» **Directions**
Your answer must be the exact lines of the listing below that run from the line with "ATOM 84 C CA . PRO A 1 11 ? 5.027 14.1" to the line with "ATOM 92 C C", ends included, and no pictures.

» **Exercise data**

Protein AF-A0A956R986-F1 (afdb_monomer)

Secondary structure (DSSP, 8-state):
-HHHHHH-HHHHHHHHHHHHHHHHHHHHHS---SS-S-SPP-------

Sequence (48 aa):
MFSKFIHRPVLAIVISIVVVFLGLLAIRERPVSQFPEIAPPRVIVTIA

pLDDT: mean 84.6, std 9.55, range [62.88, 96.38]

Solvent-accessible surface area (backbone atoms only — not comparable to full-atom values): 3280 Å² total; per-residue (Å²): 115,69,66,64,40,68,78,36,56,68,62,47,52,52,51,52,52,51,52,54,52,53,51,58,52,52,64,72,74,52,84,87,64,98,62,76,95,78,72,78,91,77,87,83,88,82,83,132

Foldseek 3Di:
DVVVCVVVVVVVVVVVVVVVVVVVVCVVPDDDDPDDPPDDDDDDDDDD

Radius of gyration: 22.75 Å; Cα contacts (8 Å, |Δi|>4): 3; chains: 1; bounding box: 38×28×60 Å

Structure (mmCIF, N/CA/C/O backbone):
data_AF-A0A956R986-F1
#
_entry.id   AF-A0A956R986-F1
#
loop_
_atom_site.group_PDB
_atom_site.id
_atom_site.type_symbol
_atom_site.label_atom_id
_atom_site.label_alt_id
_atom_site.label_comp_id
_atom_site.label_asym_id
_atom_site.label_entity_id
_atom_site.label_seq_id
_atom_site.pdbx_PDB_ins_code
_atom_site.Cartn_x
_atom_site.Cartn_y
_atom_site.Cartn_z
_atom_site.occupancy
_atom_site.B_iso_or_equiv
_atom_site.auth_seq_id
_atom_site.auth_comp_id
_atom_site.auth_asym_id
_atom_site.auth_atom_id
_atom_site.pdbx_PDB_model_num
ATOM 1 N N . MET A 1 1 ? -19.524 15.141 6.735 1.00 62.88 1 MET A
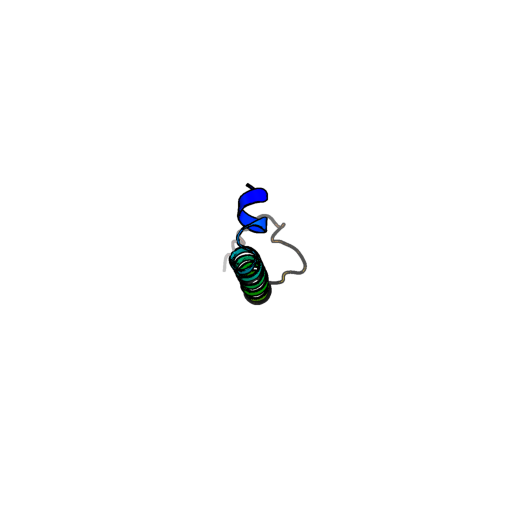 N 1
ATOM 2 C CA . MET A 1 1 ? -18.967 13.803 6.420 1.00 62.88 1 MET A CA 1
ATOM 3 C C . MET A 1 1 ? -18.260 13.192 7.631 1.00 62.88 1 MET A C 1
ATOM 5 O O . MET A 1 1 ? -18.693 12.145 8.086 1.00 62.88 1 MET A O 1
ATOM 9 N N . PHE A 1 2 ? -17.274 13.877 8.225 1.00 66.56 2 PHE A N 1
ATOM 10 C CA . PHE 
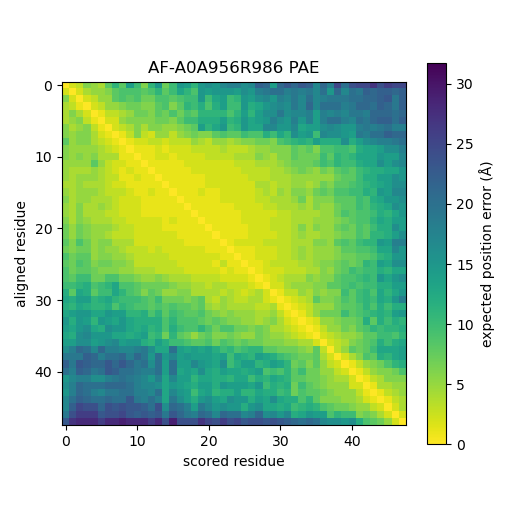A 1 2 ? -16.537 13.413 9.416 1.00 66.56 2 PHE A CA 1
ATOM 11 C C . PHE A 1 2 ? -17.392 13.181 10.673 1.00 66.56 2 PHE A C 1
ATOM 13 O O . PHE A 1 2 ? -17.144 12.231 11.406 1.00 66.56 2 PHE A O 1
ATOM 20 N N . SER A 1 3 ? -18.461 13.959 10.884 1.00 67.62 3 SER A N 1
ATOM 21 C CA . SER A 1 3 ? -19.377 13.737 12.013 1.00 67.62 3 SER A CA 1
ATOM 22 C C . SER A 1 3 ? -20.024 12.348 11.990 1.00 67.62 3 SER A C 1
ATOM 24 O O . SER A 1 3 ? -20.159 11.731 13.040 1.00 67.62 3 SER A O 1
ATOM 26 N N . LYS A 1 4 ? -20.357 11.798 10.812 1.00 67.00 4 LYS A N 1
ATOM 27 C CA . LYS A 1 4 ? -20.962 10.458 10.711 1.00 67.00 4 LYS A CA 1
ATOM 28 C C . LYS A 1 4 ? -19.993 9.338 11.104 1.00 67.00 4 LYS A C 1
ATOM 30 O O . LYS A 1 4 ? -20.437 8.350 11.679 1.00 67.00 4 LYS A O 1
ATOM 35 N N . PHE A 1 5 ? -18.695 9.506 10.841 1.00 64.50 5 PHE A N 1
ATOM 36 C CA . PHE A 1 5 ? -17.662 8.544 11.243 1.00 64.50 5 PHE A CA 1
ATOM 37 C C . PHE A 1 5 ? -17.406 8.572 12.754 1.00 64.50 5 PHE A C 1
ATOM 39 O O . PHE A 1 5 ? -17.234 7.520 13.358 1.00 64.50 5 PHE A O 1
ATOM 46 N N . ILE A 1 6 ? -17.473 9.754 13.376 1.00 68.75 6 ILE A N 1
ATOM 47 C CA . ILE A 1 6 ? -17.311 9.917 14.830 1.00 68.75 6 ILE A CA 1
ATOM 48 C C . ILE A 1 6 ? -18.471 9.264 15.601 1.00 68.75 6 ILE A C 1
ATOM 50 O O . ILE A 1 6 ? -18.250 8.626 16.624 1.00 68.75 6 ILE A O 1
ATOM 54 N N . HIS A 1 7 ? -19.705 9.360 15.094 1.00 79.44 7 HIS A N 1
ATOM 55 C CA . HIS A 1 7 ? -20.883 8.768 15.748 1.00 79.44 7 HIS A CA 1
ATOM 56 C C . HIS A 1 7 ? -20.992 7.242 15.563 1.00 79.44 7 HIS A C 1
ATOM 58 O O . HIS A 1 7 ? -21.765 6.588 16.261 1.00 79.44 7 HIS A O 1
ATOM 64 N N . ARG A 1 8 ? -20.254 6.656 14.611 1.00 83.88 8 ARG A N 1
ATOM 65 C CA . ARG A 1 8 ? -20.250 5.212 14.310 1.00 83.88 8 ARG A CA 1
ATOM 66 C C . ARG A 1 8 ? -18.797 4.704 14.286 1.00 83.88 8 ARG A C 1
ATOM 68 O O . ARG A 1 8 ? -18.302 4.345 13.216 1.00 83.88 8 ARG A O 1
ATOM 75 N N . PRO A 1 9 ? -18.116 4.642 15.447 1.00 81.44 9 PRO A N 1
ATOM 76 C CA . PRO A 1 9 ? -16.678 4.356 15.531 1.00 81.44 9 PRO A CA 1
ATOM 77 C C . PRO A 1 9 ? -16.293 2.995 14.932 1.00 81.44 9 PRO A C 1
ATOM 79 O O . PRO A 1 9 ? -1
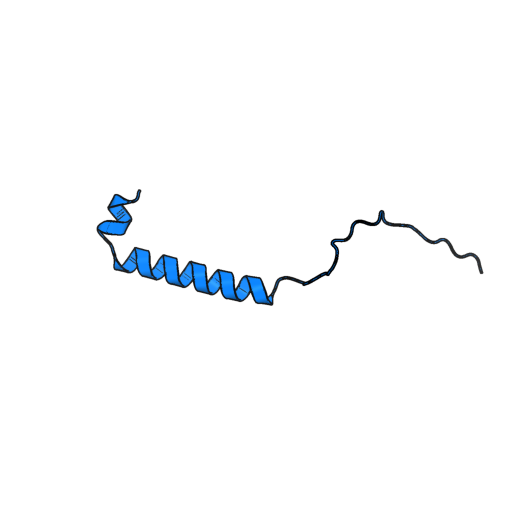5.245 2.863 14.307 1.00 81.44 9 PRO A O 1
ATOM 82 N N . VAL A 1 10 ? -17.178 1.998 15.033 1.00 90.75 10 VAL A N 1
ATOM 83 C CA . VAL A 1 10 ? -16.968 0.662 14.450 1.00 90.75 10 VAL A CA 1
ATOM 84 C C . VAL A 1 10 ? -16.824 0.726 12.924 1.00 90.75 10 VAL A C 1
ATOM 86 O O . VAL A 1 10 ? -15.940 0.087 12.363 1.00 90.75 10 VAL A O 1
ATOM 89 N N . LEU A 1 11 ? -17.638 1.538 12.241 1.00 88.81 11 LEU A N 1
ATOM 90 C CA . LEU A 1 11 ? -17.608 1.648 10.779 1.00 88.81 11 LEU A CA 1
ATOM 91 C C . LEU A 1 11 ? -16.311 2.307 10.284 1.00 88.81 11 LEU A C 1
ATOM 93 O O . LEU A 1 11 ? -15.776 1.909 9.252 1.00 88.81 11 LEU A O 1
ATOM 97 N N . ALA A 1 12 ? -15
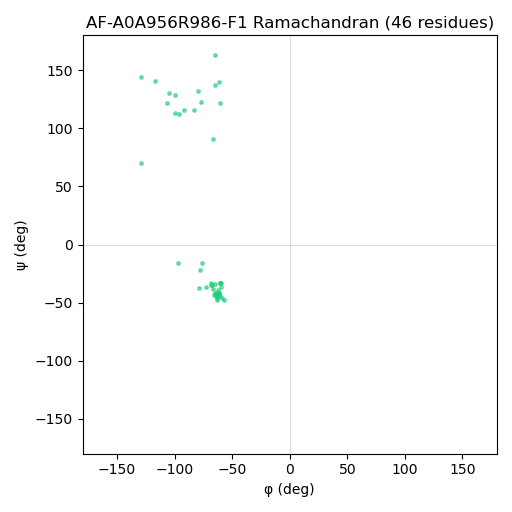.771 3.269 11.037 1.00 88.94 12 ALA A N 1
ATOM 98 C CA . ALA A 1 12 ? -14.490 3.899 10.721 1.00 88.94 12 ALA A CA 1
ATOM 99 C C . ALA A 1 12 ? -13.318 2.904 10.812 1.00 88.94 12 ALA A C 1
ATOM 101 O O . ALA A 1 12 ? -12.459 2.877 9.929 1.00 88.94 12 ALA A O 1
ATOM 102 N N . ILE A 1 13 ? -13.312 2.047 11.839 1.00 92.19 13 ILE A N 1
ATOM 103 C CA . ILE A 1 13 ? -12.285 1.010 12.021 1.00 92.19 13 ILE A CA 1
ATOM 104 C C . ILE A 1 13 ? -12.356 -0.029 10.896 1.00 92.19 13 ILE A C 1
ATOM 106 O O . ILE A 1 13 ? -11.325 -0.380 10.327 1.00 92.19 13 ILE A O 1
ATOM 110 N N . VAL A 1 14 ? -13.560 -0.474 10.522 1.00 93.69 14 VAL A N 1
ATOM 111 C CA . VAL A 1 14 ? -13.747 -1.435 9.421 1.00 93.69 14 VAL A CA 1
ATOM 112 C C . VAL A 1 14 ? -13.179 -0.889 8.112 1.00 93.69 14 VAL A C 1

---

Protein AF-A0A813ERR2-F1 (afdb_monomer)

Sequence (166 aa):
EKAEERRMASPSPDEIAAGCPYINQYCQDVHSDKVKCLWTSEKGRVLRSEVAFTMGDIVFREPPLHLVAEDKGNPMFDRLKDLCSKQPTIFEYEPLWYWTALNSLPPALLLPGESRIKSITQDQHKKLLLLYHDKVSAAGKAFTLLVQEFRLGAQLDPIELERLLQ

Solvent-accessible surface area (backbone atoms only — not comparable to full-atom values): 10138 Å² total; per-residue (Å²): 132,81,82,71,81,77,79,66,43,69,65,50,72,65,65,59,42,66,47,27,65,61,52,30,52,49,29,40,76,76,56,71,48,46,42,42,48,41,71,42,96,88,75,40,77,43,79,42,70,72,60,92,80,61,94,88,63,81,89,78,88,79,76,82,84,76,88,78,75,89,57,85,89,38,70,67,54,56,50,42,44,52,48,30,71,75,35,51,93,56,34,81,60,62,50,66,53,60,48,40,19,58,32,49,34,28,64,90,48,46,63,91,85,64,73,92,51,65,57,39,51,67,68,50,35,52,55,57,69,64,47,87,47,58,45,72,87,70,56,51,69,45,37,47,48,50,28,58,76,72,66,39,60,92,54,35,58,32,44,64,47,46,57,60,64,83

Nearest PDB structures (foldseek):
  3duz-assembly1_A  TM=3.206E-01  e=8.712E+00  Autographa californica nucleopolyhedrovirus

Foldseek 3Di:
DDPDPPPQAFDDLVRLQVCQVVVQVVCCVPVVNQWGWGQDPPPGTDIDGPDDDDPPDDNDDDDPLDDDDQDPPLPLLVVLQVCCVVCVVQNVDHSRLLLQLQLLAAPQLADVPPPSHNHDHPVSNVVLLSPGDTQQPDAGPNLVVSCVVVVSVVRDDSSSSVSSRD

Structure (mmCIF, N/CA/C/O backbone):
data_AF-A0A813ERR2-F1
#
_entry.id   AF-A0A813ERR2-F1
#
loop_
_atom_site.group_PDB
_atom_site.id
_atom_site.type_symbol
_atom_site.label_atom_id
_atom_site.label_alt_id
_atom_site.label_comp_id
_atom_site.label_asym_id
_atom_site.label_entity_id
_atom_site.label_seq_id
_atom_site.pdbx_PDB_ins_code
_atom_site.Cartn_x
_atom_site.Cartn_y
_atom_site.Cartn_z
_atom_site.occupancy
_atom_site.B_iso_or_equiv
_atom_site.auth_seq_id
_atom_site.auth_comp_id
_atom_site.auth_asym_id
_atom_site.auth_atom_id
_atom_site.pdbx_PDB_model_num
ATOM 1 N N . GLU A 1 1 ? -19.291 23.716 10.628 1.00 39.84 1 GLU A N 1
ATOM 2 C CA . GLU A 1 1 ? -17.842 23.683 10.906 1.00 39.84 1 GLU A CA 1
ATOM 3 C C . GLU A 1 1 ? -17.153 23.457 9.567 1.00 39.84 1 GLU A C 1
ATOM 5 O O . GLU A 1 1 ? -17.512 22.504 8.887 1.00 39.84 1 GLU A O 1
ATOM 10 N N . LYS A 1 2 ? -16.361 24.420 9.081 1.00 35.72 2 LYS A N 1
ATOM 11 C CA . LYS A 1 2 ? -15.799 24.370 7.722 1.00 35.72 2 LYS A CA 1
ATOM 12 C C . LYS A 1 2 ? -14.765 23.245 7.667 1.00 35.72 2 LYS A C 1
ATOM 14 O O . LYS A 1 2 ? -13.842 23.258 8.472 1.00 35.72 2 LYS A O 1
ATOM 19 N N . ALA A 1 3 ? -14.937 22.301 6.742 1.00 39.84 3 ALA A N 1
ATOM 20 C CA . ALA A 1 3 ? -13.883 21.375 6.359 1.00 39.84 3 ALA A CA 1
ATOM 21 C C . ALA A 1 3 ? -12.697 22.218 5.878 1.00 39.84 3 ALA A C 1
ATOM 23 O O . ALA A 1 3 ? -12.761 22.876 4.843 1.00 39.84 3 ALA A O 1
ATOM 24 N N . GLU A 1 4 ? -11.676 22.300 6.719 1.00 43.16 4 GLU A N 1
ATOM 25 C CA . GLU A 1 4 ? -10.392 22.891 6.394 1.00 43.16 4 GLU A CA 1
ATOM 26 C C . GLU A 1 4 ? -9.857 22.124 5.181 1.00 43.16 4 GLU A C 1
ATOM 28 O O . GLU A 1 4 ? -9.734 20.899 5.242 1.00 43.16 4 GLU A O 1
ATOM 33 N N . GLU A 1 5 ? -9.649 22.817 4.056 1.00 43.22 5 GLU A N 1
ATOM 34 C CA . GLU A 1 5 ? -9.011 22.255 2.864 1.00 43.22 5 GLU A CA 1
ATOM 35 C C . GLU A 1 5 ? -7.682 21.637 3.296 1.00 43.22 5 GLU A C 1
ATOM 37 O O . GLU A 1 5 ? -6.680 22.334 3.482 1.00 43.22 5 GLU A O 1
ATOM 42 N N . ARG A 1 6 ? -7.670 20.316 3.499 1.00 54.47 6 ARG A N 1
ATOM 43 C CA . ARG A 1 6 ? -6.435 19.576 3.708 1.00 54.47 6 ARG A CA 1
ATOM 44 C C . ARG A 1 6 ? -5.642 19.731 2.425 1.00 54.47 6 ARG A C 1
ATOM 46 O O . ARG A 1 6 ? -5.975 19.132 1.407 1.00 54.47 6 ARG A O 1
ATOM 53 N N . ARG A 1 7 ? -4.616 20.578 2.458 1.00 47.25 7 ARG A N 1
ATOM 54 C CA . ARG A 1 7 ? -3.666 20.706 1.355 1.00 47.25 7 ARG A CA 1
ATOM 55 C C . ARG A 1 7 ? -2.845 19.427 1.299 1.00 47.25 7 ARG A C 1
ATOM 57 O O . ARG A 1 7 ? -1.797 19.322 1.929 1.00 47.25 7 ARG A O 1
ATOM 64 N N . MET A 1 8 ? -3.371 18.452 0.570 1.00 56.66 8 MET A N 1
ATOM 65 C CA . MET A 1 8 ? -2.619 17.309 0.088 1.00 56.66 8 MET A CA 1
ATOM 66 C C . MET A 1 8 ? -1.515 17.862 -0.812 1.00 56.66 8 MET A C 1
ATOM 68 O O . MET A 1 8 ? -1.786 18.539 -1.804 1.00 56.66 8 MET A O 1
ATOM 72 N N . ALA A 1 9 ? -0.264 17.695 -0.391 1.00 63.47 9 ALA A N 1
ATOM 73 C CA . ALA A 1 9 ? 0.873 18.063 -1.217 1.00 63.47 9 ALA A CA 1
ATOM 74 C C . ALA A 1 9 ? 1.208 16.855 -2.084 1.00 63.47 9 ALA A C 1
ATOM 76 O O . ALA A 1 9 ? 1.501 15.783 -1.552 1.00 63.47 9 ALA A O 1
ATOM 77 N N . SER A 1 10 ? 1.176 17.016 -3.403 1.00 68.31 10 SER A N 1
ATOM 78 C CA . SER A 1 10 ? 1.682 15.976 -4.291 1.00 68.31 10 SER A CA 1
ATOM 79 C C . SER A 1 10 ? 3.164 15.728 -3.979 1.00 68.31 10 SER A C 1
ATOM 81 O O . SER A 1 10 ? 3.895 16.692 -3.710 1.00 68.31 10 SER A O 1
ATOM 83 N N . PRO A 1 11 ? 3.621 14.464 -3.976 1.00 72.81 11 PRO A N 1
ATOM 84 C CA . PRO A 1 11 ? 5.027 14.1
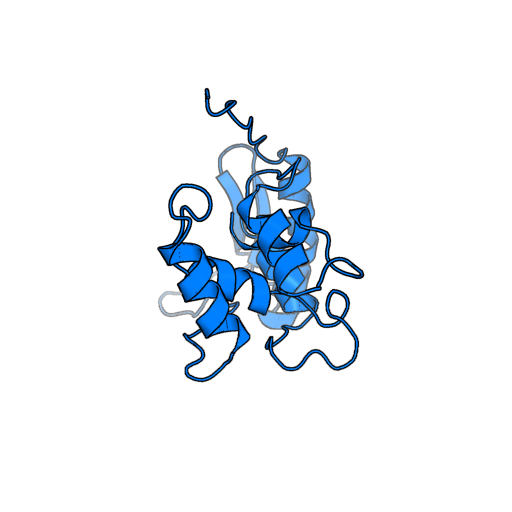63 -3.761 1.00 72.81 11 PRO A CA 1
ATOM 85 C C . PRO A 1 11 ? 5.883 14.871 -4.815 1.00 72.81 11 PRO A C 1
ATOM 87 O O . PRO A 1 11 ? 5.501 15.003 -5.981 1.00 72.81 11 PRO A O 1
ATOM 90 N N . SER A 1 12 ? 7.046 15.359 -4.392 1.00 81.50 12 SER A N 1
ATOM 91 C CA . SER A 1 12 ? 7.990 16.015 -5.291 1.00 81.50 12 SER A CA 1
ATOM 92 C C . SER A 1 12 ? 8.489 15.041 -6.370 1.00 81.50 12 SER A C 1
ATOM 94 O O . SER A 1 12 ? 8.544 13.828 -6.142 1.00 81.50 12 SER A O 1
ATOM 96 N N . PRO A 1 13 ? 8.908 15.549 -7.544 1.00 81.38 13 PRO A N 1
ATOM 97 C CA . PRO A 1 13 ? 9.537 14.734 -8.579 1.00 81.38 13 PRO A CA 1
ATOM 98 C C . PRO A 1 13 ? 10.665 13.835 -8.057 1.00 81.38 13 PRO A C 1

» **Response box**
ATOM 84 C CA . PRO A 1 11 ? 5.027 14.1
63 -3.761 1.00 72.81 11 PRO A CA 1
ATOM 85 C C . PRO A 1 11 ? 5.883 14.871 -4.815 1.00 72.81 11 PRO A C 1
ATOM 87 O O . PRO A 1 11 ? 5.501 15.003 -5.981 1.00 72.81 11 PRO A O 1
ATOM 90 N N . SER A 1 12 ? 7.046 15.359 -4.392 1.00 81.50 12 SER A N 1
ATOM 91 C CA . SER A 1 12 ? 7.990 16.015 -5.291 1.00 81.50 12 SER A CA 1
ATOM 92 C C . SER A 1 12 ? 8.489 15.041 -6.370 1.00 81.50 12 SER A C 1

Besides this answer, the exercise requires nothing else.